Hasswa & Hassanein (2013, 2011) have presented a smart social space framework to enhance users’ experience by providing adaptable multimedia services. It implements an ontology representation of the user’s profile, preferences, and services. The framework includes services to manage feeds and geo-feeds, location and presence, and user profiles from social networks. The architecture comprises communication services, an application server (interact and coordinate processes), presence and a policy server (propagates changes to subscribed users), a location awareness server (manages geographical information), a home subscriber server (provides persistence), client-user agent (mobile application), a social network manager, and a system manager.

Triboan, Chen & Chen (2016) have presented a REST-based solution for AAL. The architecture includes three components: WS platform, triplestore, and Android application. WS platform consists of the following layers: (a) smart WS API (exposes services), (b) façade (abstraction of complex and CRUD operations), (c) repository (knowledge base), (d) domain (data mapping among layers), and (e) utility (low-level processes, e.g., communication, ontology management). The triplestore layer includes a database to store triple datasets for semantic interoperability. The Android application provides the primary system interface.

Gonzalez-Usach et al. (2017) have presented SAFE-ECH - an IoT SOA system to monitor and control AAL residences. The system includes functionalities for the management of multiple residences, accessing globally and locally through an HMI. Diverse WSs enable communication to the HMI and a sensor observation service (SOS), complex event processor (CEP), and other services. The HMI allows authorized users to visualize information, configure system rules and services. The SOS manages sensor data, storing data observation based on the Open Geospatial Consortium semantics. The CEP includes rules to process SOS events and execute actions. Other services include an alarm manager to handle high-priority events and a broker to handle communication between system elements.

Centralized governance with distribution

Diverse projects maintain the governance in centralized components and use remote components (e.g., agents) to gather context, distribute services, or deploy processes. Smirnov, Levashova & Shilov (2011), with several authors (Smirnov & Levashova, 2009; Smirnov et al., 2010, 2011), proposed a WS context-aware decision support system for situation responses in emergency scenarios. It incorporates an ontological description of the resource network and situation management domain. The system includes profile management (i.e., capabilities of each operation member) for providing a role-based response. The system also comprises support services and agent-based services. The support services include core services (to manage context, registry, and monitoring) and operational services (to manage resources and decision-making), and wrap services for external sources. Agent-based services are intelligent agents collecting information, negotiating with other agents, and calling associated supporting services to execute action plans.
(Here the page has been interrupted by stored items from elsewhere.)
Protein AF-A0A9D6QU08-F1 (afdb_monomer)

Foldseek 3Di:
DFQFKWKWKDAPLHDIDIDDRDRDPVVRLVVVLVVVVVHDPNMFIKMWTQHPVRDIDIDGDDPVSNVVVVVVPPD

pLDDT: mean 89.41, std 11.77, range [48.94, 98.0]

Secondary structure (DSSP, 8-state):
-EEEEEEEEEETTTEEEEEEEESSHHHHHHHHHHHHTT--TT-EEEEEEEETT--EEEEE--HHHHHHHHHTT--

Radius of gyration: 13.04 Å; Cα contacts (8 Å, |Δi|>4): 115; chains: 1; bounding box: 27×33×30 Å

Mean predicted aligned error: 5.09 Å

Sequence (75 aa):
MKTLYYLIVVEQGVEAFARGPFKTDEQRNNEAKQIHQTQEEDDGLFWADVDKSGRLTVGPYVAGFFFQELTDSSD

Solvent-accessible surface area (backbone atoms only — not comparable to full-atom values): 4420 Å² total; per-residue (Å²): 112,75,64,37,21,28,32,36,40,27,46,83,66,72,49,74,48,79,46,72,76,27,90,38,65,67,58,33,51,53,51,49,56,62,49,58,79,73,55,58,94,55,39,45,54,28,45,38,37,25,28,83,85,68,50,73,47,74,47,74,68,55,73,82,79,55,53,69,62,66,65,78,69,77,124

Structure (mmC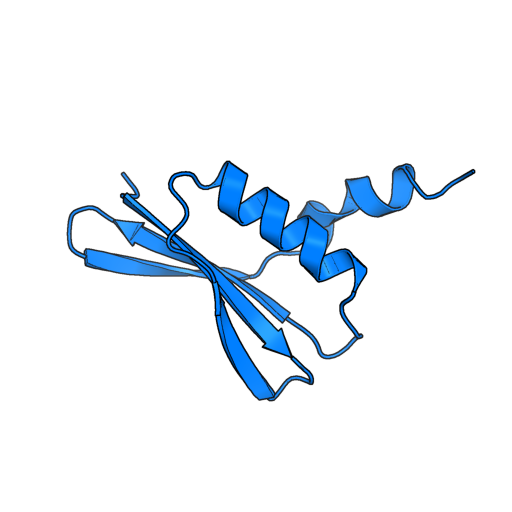IF, N/CA/C/O backbone):
data_AF-A0A9D6QU08-F1
#
_entry.id   AF-A0A9D6QU08-F1
#
loop_
_atom_site.group_PDB
_atom_site.id
_atom_site.type_symbol
_atom_site.label_atom_id
_atom_site.label_alt_id
_atom_site.label_comp_id
_atom_site.label_asym_id
_atom_site.label_entity_id
_atom_site.label_seq_id
_atom_site.pdbx_PDB_ins_code
_atom_site.Cartn_x
_atom_site.Cartn_y
_atom_site.Cartn_z
_atom_site.occupancy
_atom_site.B_iso_or_equiv
_atom_site.auth_seq_id
_atom_site.auth_comp_id
_atom_site.auth_asym_id
_atom_site.auth_atom_id
_atom_site.pdbx_PDB_model_num
ATOM 1 N N . MET A 1 1 ? -16.625 -1.889 7.267 1.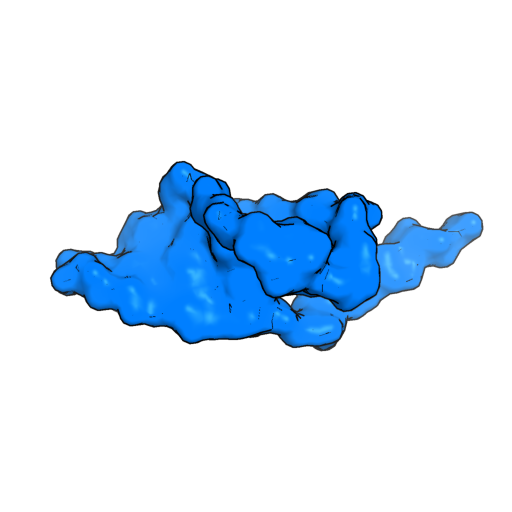00 76.81 1 MET A N 1
ATOM 2 C CA . MET A 1 1 ? -15.699 -0.837 7.734 1.00 76.81 1 MET A CA 1
ATOM 3 C C . MET A 1 1 ? -14.334 -1.468 7.912 1.00 76.81 1 MET A C 1
ATOM 5 O O . MET A 1 1 ? -14.242 -2.453 8.643 1.00 76.81 1 MET A O 1
ATOM 9 N N . LYS A 1 2 ? -13.335 -0.967 7.183 1.00 86.75 2 LYS A N 1
ATOM 10 C CA . LYS A 1 2 ? -11.940 -1.402 7.302 1.00 86.75 2 LYS A CA 1
ATOM 11 C C . LYS A 1 2 ? -11.295 -0.729 8.516 1.00 86.75 2 LYS A C 1
ATOM 13 O O . LYS A 1 2 ? -11.707 0.367 8.891 1.00 86.75 2 LYS A O 1
ATOM 18 N N . THR A 1 3 ? -10.372 -1.425 9.171 1.00 90.62 3 THR A N 1
ATOM 19 C CA . THR A 1 3 ? -9.750 -0.988 10.434 1.00 90.62 3 THR A CA 1
ATOM 20 C C . THR A 1 3 ? -8.231 -0.998 10.384 1.00 90.62 3 THR A C 1
ATOM 22 O O . THR A 1 3 ? -7.615 -0.237 11.119 1.00 90.62 3 THR A O 1
ATOM 2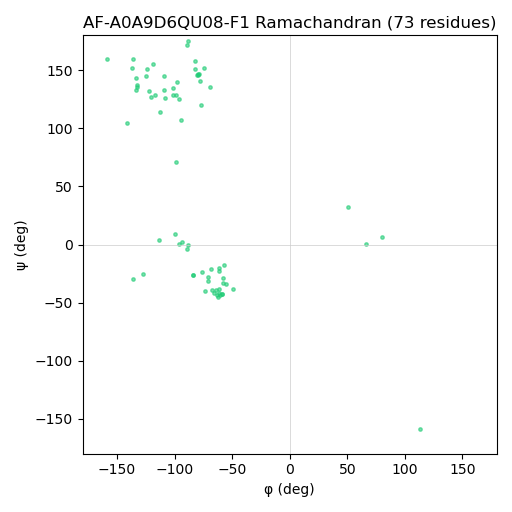5 N N . LEU A 1 4 ? -7.632 -1.830 9.528 1.00 95.62 4 LEU A N 1
ATOM 26 C CA . LEU A 1 4 ? -6.199 -1.820 9.243 1.00 95.62 4 LEU A CA 1
ATOM 27 C C . LEU A 1 4 ? -6.016 -1.856 7.730 1.00 95.62 4 LEU A C 1
ATOM 29 O O . LEU A 1 4 ? -6.698 -2.625 7.048 1.00 95.62 4 LEU A O 1
ATOM 33 N N . TYR A 1 5 ? -5.087 -1.050 7.239 1.00 97.75 5 TYR A N 1
ATOM 34 C CA . TYR A 1 5 ? -4.775 -0.938 5.822 1.00 97.75 5 TYR A CA 1
ATOM 35 C C . TYR A 1 5 ? -3.311 -1.314 5.641 1.00 97.75 5 TYR A C 1
ATOM 37 O O . TYR A 1 5 ? -2.453 -0.768 6.327 1.00 97.75 5 TYR A O 1
ATOM 45 N N . TYR A 1 6 ? -3.013 -2.248 4.752 1.00 98.00 6 TYR A N 1
ATOM 46 C CA . TYR A 1 6 ? -1.653 -2.675 4.438 1.00 98.00 6 TYR A CA 1
ATOM 47 C C . TYR A 1 6 ? -1.396 -2.520 2.951 1.00 98.00 6 TYR A C 1
ATOM 49 O O . TYR A 1 6 ? -2.307 -2.633 2.131 1.00 98.00 6 TYR A O 1
ATOM 57 N N . LEU A 1 7 ? -0.137 -2.292 2.615 1.00 97.94 7 LEU A N 1
ATOM 58 C CA . LEU A 1 7 ? 0.365 -2.365 1.254 1.00 97.94 7 LEU A CA 1
ATOM 59 C C . LEU A 1 7 ? 1.225 -3.619 1.147 1.00 97.94 7 LEU A C 1
ATOM 61 O O . LEU A 1 7 ? 2.131 -3.801 1.955 1.00 97.94 7 LEU A O 1
ATOM 65 N N . ILE A 1 8 ? 0.933 -4.480 0.185 1.00 97.69 8 ILE A N 1
ATOM 66 C CA . ILE A 1 8 ? 1.812 -5.577 -0.205 1.00 97.69 8 ILE A CA 1
ATOM 67 C C . ILE A 1 8 ? 2.616 -5.085 -1.399 1.00 97.69 8 ILE A C 1
ATOM 69 O O . ILE A 1 8 ? 2.039 -4.639 -2.394 1.00 97.69 8 ILE A O 1
ATOM 73 N N . VAL A 1 9 ? 3.930 -5.178 -1.277 1.00 96.62 9 VAL A N 1
ATOM 74 C CA . VAL A 1 9 ? 4.877 -4.922 -2.355 1.00 96.62 9 VAL A CA 1
ATOM 75 C C . VAL A 1 9 ? 5.478 -6.260 -2.748 1.00 96.62 9 VAL A C 1
ATOM 77 O O . VAL A 1 9 ? 5.831 -7.052 -1.873 1.00 96.62 9 VAL A O 1
ATOM 80 N N . VAL A 1 10 ? 5.532 -6.517 -4.046 1.00 95.81 10 VAL A N 1
ATOM 81 C CA . VAL A 1 10 ? 6.253 -7.636 -4.643 1.00 95.81 10 VAL A CA 1
ATOM 82 C C . VAL A 1 10 ? 7.403 -7.033 -5.435 1.00 95.81 10 VAL A C 1
ATOM 84 O O . VAL A 1 10 ? 7.139 -6.309 -6.387 1.00 95.81 10 VAL A O 1
ATOM 87 N N . GLU A 1 11 ? 8.639 -7.290 -5.025 1.00 92.88 11 GLU A N 1
ATOM 88 C CA . GLU A 1 11 ? 9.850 -6.864 -5.733 1.00 92.88 11 GLU A CA 1
ATOM 89 C C . GLU A 1 11 ? 10.400 -8.018 -6.586 1.00 92.88 11 GLU A C 1
ATOM 91 O O . GLU A 1 11 ? 10.372 -9.187 -6.174 1.00 92.88 11 GLU A O 1
ATOM 96 N N . GLN A 1 12 ? 10.874 -7.691 -7.792 1.00 88.50 12 GLN A N 1
ATOM 97 C CA . GLN A 1 12 ? 11.447 -8.612 -8.784 1.00 88.50 12 GLN A CA 1
ATOM 98 C C . GLN A 1 12 ? 10.548 -9.831 -9.063 1.00 88.50 12 GLN A C 1
ATOM 100 O O . GLN A 1 12 ? 11.018 -10.952 -9.273 1.00 88.50 12 GLN A O 1
ATOM 105 N N . GLY A 1 13 ? 9.229 -9.642 -8.976 1.00 85.56 13 GLY A N 1
ATOM 106 C CA . GLY A 1 13 ? 8.223 -10.685 -9.172 1.00 85.56 13 GLY A CA 1
ATOM 107 C C . GLY A 1 13 ? 8.190 -11.811 -8.126 1.00 85.56 13 GLY A C 1
ATOM 108 O O . GLY A 1 13 ? 7.362 -12.716 -8.259 1.00 85.56 13 GLY A O 1
ATOM 109 N N . VAL A 1 14 ? 9.045 -11.802 -7.092 1.00 88.00 14 VAL A N 1
ATOM 110 C CA . VAL A 1 14 ? 9.184 -12.943 -6.160 1.00 88.00 14 VAL A CA 1
AT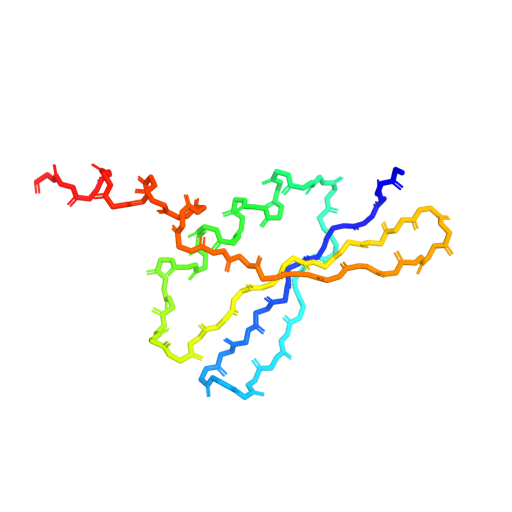OM 111 C C . VAL A 1 14 ? 9.251 -12.568 -4.680 1.00 88.00 14 VAL A C 1
ATOM 113 O O . VAL A 1 14 ? 8.793 -13.353 -3.844 1.00 88.00 14 VAL A O 1
ATOM 116 N N . GLU A 1 15 ? 9.772 -11.395 -4.324 1.00 93.12 15 GLU A N 1
ATOM 117 C CA . GLU A 1 15 ? 9.951 -11.003 -2.923 1.00 93.12 15 GLU A CA 1
ATOM 118 C C . GLU A 1 15 ? 8.763 -10.181 -2.426 1.00 93.12 15 GLU A C 1
ATOM 120 O O . GLU A 1 15 ? 8.595 -9.021 -2.784 1.00 93.12 15 GLU A O 1
ATOM 125 N N . ALA A 1 16 ? 7.921 -10.785 -1.583 1.00 94.06 16 ALA A N 1
ATOM 126 C CA . ALA A 1 16 ? 6.734 -10.129 -1.044 1.00 94.06 16 ALA A CA 1
ATOM 127 C C . ALA A 1 16 ? 6.945 -9.627 0.391 1.00 94.06 16 ALA A C 1
ATOM 129 O O . ALA A 1 16 ? 7.283 -10.400 1.291 1.00 94.06 16 ALA A O 1
ATOM 130 N N . PHE A 1 17 ? 6.630 -8.356 0.637 1.00 95.06 17 PHE A N 1
ATOM 131 C CA . PHE A 1 17 ? 6.608 -7.774 1.978 1.00 95.06 17 PHE A CA 1
ATOM 132 C C . PHE A 1 17 ? 5.394 -6.875 2.198 1.00 95.06 17 PHE A C 1
ATOM 134 O O . PHE A 1 17 ? 4.832 -6.280 1.279 1.00 95.06 17 PHE A O 1
ATOM 141 N N . ALA A 1 18 ? 4.977 -6.786 3.461 1.00 96.38 18 ALA A N 1
ATOM 142 C CA . ALA A 1 18 ? 3.876 -5.937 3.884 1.00 96.38 18 ALA A CA 1
ATOM 143 C C . ALA A 1 18 ? 4.405 -4.650 4.528 1.00 96.38 18 ALA A C 1
ATOM 145 O O . ALA A 1 18 ? 5.271 -4.692 5.402 1.00 96.38 18 ALA A O 1
ATOM 146 N N . ARG A 1 19 ? 3.823 -3.511 4.153 1.00 97.19 19 ARG A N 1
ATOM 147 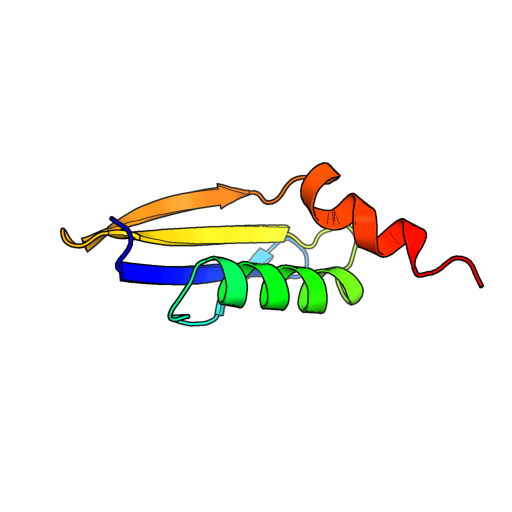C CA . ARG A 1 19 ? 3.989 -2.220 4.827 1.00 97.19 19 ARG A CA 1
ATOM 148 C C . ARG A 1 19 ? 2.710 -1.823 5.559 1.00 97.19 19 ARG A C 1
ATOM 150 O O . ARG A 1 19 ? 1.604 -2.100 5.089 1.00 97.19 19 ARG A O 1
ATOM 157 N N . GLY A 1 20 ? 2.874 -1.169 6.709 1.00 95.12 20 GLY A N 1
ATOM 158 C CA . GLY A 1 20 ? 1.787 -0.769 7.606 1.00 95.12 20 GLY A CA 1
ATOM 159 C C . GLY A 1 20 ? 1.802 -1.513 8.955 1.00 95.12 20 GLY A C 1
ATOM 160 O O . GLY A 1 20 ? 2.844 -2.033 9.354 1.00 95.12 20 GLY A O 1
ATOM 161 N N . PRO A 1 21 ? 0.664 -1.572 9.678 1.00 95.69 21 PRO A N 1
ATOM 162 C CA . PRO A 1 21 ? -0.651 -1.074 9.270 1.00 95.69 21 PRO A CA 1
ATOM 163 C C . PRO A 1 21 ? -0.714 0.457 9.199 1.00 95.69 21 PRO A C 1
ATOM 165 O O . PRO A 1 21 ? -0.292 1.157 10.117 1.00 95.69 21 PRO A O 1
ATOM 168 N N . PHE A 1 22 ? -1.311 0.971 8.130 1.00 96.69 22 PHE A N 1
ATOM 169 C CA . PHE A 1 22 ? -1.721 2.365 7.994 1.00 96.69 22 PHE A CA 1
ATOM 170 C C . PHE A 1 22 ? -3.075 2.595 8.674 1.00 96.69 22 PHE A C 1
ATOM 172 O O . PHE A 1 22 ? -3.863 1.663 8.871 1.00 96.69 22 PHE A O 1
ATOM 179 N N . LYS A 1 23 ? -3.359 3.854 9.032 1.00 93.25 23 LYS A N 1
ATOM 180 C CA . LYS A 1 23 ? -4.609 4.226 9.718 1.00 93.25 23 LYS A CA 1
ATOM 181 C C . LYS A 1 23 ? -5.770 4.450 8.752 1.00 93.25 23 LYS A C 1
ATOM 183 O O . LYS A 1 23 ? -6.921 4.298 9.155 1.00 93.25 23 LYS A O 1
ATOM 188 N N . THR A 1 24 ? -5.473 4.821 7.509 1.00 96.12 24 THR A N 1
ATOM 189 C CA . THR A 1 24 ? -6.457 5.075 6.450 1.00 96.12 24 THR A CA 1
ATOM 190 C C . THR A 1 24 ? -6.011 4.447 5.134 1.00 96.12 24 THR A C 1
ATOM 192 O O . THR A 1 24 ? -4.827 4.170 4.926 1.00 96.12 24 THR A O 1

Amoretti (2012) have introduced an SOA framework based on autonomic hosts for AmI. The architecture consists of networked autonomic machines (NAMs) with ontologies to describe a smart environment. NAMs comprise resources and functional modules. The resources are fixed or changeable (e.g., battery level). The functional modules play the role (based on their definition) of context/service provider or consumer. Functional modules can also execute missions, functional policies, and self-management policies. The functional policies are mission-based processes (such as rules, algorithms, evolutionary plans). They enable a reactive service execution or call and publish context based on incoming events.

Pan et al. (2014) presented an SOA framework for AmI applications. It connects pervasive services through a bus capable of linking sensors and devices, software components, and distributed services (e.g., cloud, WS). The framework uses an ontology to represent heterogeneous services as uniform pervasive services. It includes a service bus that manages a group of sub-buses for effective peer-to-peer communication. A sub-bus operates services with similar protocols or frequently required. Sub-buses discover known protocols and register services (publish-subscribe pattern) on the main bus. The services are orchestrated with a planning-based approach based on (1) a task’s goal, (2) flow of services, and (3) context and quality requirements.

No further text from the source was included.